The more tenuous similarities with Listen... Amaya have to do with the relations between children and single parents who are very close to each other: if the latter can be over-protective and reluctant to loosen the strings, children can be just as insecure about the idea of their parents having a sexual side. In this context, I felt Lessons in Forgetting may have been a better-realised film if it had explored the bond between Jak and Smriti at fuller length, letting us see how a certain type of parent-child relationship can be a little like walking gingerly across a beach littered with very sharp shells – and how it can affect the subsequent choices and actions of both sets of people.


  1. Yes, this is such a terrible thing, "but, you know, this Western culture..."

    One hears this line so often around us. But it's quite a laughable misunderstanding of "western culture".

    Fundamentally western culture (by which I mean the peculiar Anglo-Saxon, protestant variant) has always emphasized monogamy, social restraint and family life.

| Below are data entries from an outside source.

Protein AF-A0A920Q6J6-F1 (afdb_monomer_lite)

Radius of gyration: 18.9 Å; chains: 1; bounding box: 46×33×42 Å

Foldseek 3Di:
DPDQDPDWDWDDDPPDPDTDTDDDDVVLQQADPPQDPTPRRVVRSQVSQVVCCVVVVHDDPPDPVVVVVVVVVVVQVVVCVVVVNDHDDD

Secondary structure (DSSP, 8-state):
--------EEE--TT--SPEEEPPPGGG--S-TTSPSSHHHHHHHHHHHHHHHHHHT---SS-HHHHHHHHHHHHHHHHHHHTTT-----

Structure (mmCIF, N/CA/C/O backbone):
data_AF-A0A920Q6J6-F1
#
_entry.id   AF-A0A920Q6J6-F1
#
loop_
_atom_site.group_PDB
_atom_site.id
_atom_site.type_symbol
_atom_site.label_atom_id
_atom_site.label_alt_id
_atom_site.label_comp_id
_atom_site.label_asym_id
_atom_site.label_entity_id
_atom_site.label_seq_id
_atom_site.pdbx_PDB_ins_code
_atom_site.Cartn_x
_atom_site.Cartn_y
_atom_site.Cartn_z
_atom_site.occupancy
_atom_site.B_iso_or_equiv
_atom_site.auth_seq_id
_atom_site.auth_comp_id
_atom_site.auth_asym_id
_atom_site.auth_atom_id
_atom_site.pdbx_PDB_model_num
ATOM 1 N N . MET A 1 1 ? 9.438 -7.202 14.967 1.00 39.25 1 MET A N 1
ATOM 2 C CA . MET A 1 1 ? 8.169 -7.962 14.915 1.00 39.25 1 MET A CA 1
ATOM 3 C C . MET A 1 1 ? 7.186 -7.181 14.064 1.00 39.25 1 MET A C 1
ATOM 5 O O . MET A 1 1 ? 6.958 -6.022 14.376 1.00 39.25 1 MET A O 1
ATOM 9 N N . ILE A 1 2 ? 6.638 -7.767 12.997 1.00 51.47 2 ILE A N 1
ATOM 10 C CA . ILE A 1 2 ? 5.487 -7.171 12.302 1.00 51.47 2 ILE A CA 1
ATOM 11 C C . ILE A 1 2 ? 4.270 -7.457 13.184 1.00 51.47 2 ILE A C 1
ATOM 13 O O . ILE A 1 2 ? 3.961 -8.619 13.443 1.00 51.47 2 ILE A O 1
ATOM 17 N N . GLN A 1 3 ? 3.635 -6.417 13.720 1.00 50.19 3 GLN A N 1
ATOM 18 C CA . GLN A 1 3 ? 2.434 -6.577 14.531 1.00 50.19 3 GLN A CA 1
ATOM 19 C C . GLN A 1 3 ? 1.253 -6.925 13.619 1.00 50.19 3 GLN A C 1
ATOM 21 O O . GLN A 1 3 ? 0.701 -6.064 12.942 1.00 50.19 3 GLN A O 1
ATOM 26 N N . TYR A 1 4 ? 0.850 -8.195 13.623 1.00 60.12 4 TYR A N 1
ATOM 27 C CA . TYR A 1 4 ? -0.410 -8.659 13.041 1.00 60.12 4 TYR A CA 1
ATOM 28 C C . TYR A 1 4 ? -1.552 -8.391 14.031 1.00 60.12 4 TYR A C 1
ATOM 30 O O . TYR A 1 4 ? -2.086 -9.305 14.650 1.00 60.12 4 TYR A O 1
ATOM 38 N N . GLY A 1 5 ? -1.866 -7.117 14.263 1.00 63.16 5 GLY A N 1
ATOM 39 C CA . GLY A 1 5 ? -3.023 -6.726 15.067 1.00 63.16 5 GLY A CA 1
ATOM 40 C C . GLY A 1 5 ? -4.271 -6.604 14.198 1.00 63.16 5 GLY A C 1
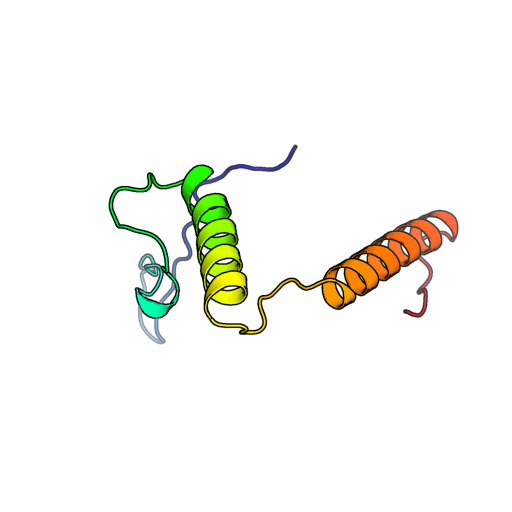ATOM 41 O O . GLY A 1 5 ? -4.192 -6.117 13.072 1.00 63.16 5 GLY A O 1
ATOM 42 N N . GLN A 1 6 ? -5.433 -6.995 14.723 1.00 69.75 6 GLN A N 1
ATOM 43 C CA . GLN A 1 6 ? -6.707 -6.540 14.172 1.00 69.75 6 GLN A CA 1
ATOM 44 C C . GLN A 1 6 ? -6.857 -5.058 14.544 1.00 69.75 6 GLN A C 1
ATOM 46 O O . GLN A 1 6 ? -7.227 -4.724 15.667 1.00 69.75 6 GLN A O 1
ATOM 51 N N . ILE A 1 7 ? -6.462 -4.170 13.630 1.00 79.06 7 ILE A N 1
ATOM 52 C CA . ILE A 1 7 ? -6.536 -2.721 13.834 1.00 79.06 7 ILE A CA 1
ATOM 53 C C . ILE A 1 7 ? -7.937 -2.261 13.436 1.00 79.06 7 ILE A C 1
ATOM 55 O O . ILE A 1 7 ? -8.329 -2.392 12.280 1.00 79.06 7 ILE A O 1
ATOM 59 N N . THR A 1 8 ? -8.676 -1.703 14.390 1.00 85.62 8 THR A N 1
ATOM 60 C CA . THR A 1 8 ? -9.968 -1.049 14.150 1.00 85.62 8 THR A CA 1
ATOM 61 C C . THR A 1 8 ? -9.791 0.457 14.256 1.00 85.62 8 THR A C 1
ATOM 63 O O . THR A 1 8 ? -9.224 0.940 15.241 1.00 85.62 8 THR A O 1
ATOM 66 N N . ILE A 1 9 ? -10.302 1.211 13.287 1.00 90.44 9 ILE A N 1
ATOM 67 C CA . ILE A 1 9 ? -10.355 2.670 13.395 1.00 90.44 9 ILE A CA 1
ATOM 68 C C . ILE A 1 9 ? -11.693 3.035 14.029 1.00 90.44 9 ILE A C 1
ATOM 70 O O . ILE A 1 9 ? -12.726 2.506 13.632 1.00 90.44 9 ILE A O 1
ATOM 74 N N . ARG A 1 10 ? -11.687 3.932 15.016 1.00 94.88 10 ARG A N 1
ATOM 75 C CA . ARG A 1 10 ? -12.916 4.471 15.604 1.00 94.88 10 ARG A CA 1
ATOM 76 C C . ARG A 1 10 ? -12.979 5.979 15.386 1.00 94.88 10 ARG A C 1
ATOM 78 O O . ARG A 1 10 ? -11.960 6.654 15.504 1.00 94.88 10 ARG A O 1
ATOM 85 N N . GLY A 1 11 ? -14.160 6.489 15.057 1.00 93.81 11 GLY A N 1
ATOM 86 C CA . GLY A 1 11 ? -14.411 7.895 14.737 1.00 93.81 11 GLY A CA 1
ATOM 87 C C . GLY A 1 11 ? -15.673 8.417 15.422 1.00 93.81 11 GLY A C 1
ATOM 88 O O . GLY A 1 11 ? -16.482 7.634 15.911 1.00 93.81 11 GLY A O 1
ATOM 89 N N . ALA A 1 12 ? -15.808 9.737 15.493 1.00 95.94 12 ALA A N 1
ATOM 90 C CA . ALA A 1 12 ? -16.980 10.434 16.017 1.00 95.94 12 ALA A CA 1
ATOM 91 C C . ALA A 1 12 ? -17.153 11.754 15.255 1.00 95.94 12 ALA A C 1
ATOM 93 O O . ALA A 1 12 ? -16.165 12.368 14.837 1.00 95.94 12 ALA A O 1
ATOM 94 N N . GLN A 1 13 ? -18.392 12.194 15.071 1.00 93.62 13 GLN A N 1
ATOM 95 C CA . GLN A 1 13 ? -18.707 13.498 14.497 1.00 93.62 13 GLN A CA 1
ATOM 96 C C . GLN A 1 13 ? -18.704 14.598 15.565 1.00 93.62 13 GLN A C 1
ATOM 98 O O . GLN A 1 13 ? -18.709 14.354 16.773 1.00 93.62 13 GLN A O 1
ATOM 103 N N . LYS A 1 14 ? -18.699 15.860 15.121 1.00 94.56 14 LYS A N 1
ATOM 104 C CA . LYS A 1 14 ? -18.728 17.016 16.024 1.00 94.56 14 LYS A CA 1
ATOM 105 C C . LYS A 1 14 ? -19.989 16.977 16.896 1.00 94.56 14 LYS A C 1
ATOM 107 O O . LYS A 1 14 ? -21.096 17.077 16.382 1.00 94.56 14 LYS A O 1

    In contrast Oriental cultures in our part of the world (be it Islamic or the countless variants of "hindu" culture) have been less puritanical, less insistent on monogamy and have had a more flexible moral code.

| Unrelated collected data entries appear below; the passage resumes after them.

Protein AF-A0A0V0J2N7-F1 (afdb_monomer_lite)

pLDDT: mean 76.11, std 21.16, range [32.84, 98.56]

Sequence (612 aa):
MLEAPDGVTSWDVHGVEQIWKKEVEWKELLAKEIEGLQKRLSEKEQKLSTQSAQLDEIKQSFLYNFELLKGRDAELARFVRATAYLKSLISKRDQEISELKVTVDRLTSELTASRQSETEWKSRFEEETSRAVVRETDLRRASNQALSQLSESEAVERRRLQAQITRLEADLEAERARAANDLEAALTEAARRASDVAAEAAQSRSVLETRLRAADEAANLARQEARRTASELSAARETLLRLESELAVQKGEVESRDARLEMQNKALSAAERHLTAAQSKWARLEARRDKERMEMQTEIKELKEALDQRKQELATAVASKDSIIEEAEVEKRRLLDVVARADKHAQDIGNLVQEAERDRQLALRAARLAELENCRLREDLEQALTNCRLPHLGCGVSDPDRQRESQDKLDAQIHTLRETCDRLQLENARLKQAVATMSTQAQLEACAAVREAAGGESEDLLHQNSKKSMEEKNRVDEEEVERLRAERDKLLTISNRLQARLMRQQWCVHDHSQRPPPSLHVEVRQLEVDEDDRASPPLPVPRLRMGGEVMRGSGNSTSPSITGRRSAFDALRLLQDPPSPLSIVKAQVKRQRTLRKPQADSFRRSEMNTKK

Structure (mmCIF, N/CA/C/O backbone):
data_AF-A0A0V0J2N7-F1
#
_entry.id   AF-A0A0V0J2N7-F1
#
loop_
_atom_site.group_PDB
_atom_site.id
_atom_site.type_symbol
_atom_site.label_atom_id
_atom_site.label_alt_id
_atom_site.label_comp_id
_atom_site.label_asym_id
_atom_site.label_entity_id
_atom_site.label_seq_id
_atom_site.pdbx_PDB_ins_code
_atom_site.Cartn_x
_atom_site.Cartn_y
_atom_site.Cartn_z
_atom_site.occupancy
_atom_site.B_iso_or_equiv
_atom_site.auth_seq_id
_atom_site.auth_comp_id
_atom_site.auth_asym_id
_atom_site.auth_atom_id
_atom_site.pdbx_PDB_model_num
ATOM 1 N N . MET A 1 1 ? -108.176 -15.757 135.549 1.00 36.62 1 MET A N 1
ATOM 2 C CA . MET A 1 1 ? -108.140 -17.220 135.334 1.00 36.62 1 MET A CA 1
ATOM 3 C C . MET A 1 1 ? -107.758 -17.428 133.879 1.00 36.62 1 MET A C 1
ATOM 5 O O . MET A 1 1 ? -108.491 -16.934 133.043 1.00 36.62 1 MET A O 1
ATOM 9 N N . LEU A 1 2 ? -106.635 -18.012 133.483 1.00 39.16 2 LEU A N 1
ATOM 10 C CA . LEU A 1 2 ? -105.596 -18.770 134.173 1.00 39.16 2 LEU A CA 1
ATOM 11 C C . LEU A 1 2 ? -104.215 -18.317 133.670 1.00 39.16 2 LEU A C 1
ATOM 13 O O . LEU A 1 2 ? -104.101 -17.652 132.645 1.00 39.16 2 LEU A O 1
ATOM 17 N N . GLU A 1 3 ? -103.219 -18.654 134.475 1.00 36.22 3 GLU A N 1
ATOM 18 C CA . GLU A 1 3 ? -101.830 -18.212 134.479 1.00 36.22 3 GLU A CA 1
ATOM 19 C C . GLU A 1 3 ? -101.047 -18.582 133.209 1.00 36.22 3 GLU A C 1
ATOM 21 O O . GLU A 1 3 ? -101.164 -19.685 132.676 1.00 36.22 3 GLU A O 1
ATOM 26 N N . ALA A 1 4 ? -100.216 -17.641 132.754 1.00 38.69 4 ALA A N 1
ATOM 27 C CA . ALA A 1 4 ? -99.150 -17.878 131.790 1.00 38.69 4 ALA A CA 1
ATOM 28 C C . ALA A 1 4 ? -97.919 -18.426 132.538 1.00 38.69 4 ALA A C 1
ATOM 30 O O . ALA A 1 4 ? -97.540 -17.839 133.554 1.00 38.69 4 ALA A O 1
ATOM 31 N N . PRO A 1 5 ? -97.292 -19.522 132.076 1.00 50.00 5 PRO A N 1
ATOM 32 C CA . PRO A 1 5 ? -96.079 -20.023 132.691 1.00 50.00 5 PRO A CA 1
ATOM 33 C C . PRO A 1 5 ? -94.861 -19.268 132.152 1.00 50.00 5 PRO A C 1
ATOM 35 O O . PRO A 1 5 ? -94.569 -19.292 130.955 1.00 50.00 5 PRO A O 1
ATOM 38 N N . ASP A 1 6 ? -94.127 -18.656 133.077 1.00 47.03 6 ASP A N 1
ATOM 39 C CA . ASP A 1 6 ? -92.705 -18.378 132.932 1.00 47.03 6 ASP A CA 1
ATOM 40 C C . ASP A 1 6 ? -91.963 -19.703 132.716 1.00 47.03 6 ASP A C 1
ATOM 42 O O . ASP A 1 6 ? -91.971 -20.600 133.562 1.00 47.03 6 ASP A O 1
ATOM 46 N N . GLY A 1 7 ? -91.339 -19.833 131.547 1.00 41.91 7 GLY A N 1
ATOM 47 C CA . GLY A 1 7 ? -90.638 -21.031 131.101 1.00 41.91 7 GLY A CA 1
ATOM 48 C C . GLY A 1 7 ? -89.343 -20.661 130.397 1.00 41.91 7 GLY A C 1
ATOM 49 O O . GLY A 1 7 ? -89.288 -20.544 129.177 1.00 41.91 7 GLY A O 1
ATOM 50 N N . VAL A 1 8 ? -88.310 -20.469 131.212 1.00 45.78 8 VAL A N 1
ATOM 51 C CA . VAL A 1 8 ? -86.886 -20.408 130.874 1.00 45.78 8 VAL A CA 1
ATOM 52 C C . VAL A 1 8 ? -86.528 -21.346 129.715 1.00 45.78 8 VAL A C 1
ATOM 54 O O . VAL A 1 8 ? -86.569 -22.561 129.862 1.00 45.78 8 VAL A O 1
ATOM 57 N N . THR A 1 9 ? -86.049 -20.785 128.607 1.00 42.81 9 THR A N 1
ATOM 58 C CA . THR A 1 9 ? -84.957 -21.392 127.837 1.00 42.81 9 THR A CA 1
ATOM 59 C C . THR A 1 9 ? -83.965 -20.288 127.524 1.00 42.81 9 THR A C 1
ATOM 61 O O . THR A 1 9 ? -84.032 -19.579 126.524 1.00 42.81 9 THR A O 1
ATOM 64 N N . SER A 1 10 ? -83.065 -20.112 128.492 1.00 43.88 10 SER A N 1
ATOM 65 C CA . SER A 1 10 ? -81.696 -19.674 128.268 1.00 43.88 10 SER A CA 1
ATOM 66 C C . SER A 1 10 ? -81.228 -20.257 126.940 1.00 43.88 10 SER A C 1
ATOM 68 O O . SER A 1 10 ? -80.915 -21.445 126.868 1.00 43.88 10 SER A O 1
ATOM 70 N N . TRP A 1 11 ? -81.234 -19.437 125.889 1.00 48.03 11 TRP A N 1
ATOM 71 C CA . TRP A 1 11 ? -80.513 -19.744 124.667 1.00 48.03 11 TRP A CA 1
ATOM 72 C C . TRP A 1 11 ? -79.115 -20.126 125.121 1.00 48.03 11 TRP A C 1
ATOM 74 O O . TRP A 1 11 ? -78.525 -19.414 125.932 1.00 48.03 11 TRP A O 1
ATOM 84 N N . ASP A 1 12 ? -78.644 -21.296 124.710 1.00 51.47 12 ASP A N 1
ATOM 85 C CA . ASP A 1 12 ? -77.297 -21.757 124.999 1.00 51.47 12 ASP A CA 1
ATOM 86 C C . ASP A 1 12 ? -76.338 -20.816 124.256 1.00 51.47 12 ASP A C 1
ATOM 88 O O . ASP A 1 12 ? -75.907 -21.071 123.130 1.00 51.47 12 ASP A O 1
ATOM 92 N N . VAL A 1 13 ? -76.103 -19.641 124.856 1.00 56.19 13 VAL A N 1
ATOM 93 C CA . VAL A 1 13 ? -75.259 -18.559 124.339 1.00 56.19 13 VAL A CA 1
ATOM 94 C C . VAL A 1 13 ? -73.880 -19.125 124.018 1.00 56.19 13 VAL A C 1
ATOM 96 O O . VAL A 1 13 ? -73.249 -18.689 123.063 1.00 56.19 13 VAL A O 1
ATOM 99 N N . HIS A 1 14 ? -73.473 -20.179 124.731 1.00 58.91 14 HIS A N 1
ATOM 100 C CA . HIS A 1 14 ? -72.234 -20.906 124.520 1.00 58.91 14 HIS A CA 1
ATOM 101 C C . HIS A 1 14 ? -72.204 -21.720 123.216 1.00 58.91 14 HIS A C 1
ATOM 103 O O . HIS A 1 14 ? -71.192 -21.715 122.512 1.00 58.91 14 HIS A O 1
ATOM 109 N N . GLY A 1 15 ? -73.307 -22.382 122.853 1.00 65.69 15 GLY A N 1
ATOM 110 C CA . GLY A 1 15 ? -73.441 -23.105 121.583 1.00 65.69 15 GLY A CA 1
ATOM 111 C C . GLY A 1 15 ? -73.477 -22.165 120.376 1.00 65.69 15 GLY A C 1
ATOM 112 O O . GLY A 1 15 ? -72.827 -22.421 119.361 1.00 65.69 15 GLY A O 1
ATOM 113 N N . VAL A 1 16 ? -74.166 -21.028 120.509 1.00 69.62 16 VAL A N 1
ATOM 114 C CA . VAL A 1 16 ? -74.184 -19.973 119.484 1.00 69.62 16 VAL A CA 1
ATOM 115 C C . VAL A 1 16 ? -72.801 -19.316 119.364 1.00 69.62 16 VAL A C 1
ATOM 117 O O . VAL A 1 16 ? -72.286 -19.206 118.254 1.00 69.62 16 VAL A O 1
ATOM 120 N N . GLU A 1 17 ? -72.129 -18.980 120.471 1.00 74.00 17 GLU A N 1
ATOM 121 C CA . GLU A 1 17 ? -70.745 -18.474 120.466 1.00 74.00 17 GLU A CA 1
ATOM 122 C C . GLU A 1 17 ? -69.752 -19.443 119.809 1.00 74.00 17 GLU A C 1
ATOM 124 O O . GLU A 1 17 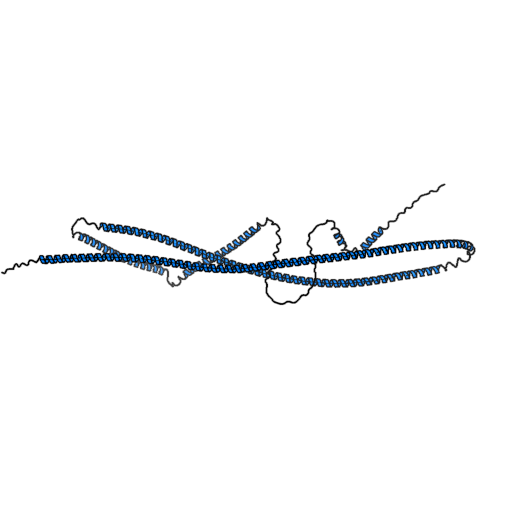? -68.846 -19.001 119.101 1.00 74.00 17 GLU A O 1
ATOM 129 N N . GLN A 1 18 ? -69.895 -20.759 120.007 1.00 78.06 18 GLN A N 1
ATOM 130 C CA . GLN A 1 18 ? -69.048 -21.755 119.340 1.00 78.06 18 GLN A CA 1
ATOM 131 C C . GLN A 1 18 ? -69.275 -21.813 117.826 1.00 78.06 18 GLN A C 1
ATOM 133 O O . GLN A 1 18 ? -68.306 -21.956 117.078 1.00 78.06 18 GLN A O 1
ATOM 138 N N . ILE A 1 19 ? -70.524 -21.696 117.367 1.00 80.50 19 ILE A N 1
ATOM 139 C CA . ILE A 1 19 ? -70.849 -21.642 115.934 1.00 80.50 19 ILE A CA 1
ATOM 140 C C . ILE A 1 19 ? -70.236 -20.386 115.307 1.00 80.50 19 ILE A C 1
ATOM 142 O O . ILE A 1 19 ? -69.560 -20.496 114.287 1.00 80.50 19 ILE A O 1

    In fact India is a more strictly monogamous nation today than it was some 400 years ago.

    Perhaps this is the reason why Western cultures have been able to handle the temptations of "modernity" better than Oriental cultures that were less puritanical to begin with

  2. Seems like an interesting film. I live in Goa and even though it is the safest of all places that I have lived in India; still women in so called "western wear" attract much more attention from both males and females than those who are dressed more conventionally.

    Interestingly, few months back you had written on a book by Anita Nair and I was in Bangalore then. I went to this famous book shop on Church Street and asked for the book also telling them the writer's name. The owner said, "I know a curly-haired woman called Anita Nair who is our regular customer". I think I had seen Nair's photo somewhere and told him that perhaps she writes too! He was a bit surprised.

  3. It's Roshni Achreja as Meera actually.

  4. Anon: thanks, have corrected it.

  5. I saw this film with good expectations considering it was a National Award winner plus the theme interested me. But was majorly disappointed specially after travelling for 2 hours to and fro to see it. I really dont understand why independent filmmakers in India have to confine their films to the stereotypes of Indie films. Apart from Ship of Theseus and to some extent Gattu and Harud, I dont remember being impressed by any of the supposedly unconventional film. I really hope that Ship of Theseus sets up a good example of how an independent film need not be shoddily shot and directed.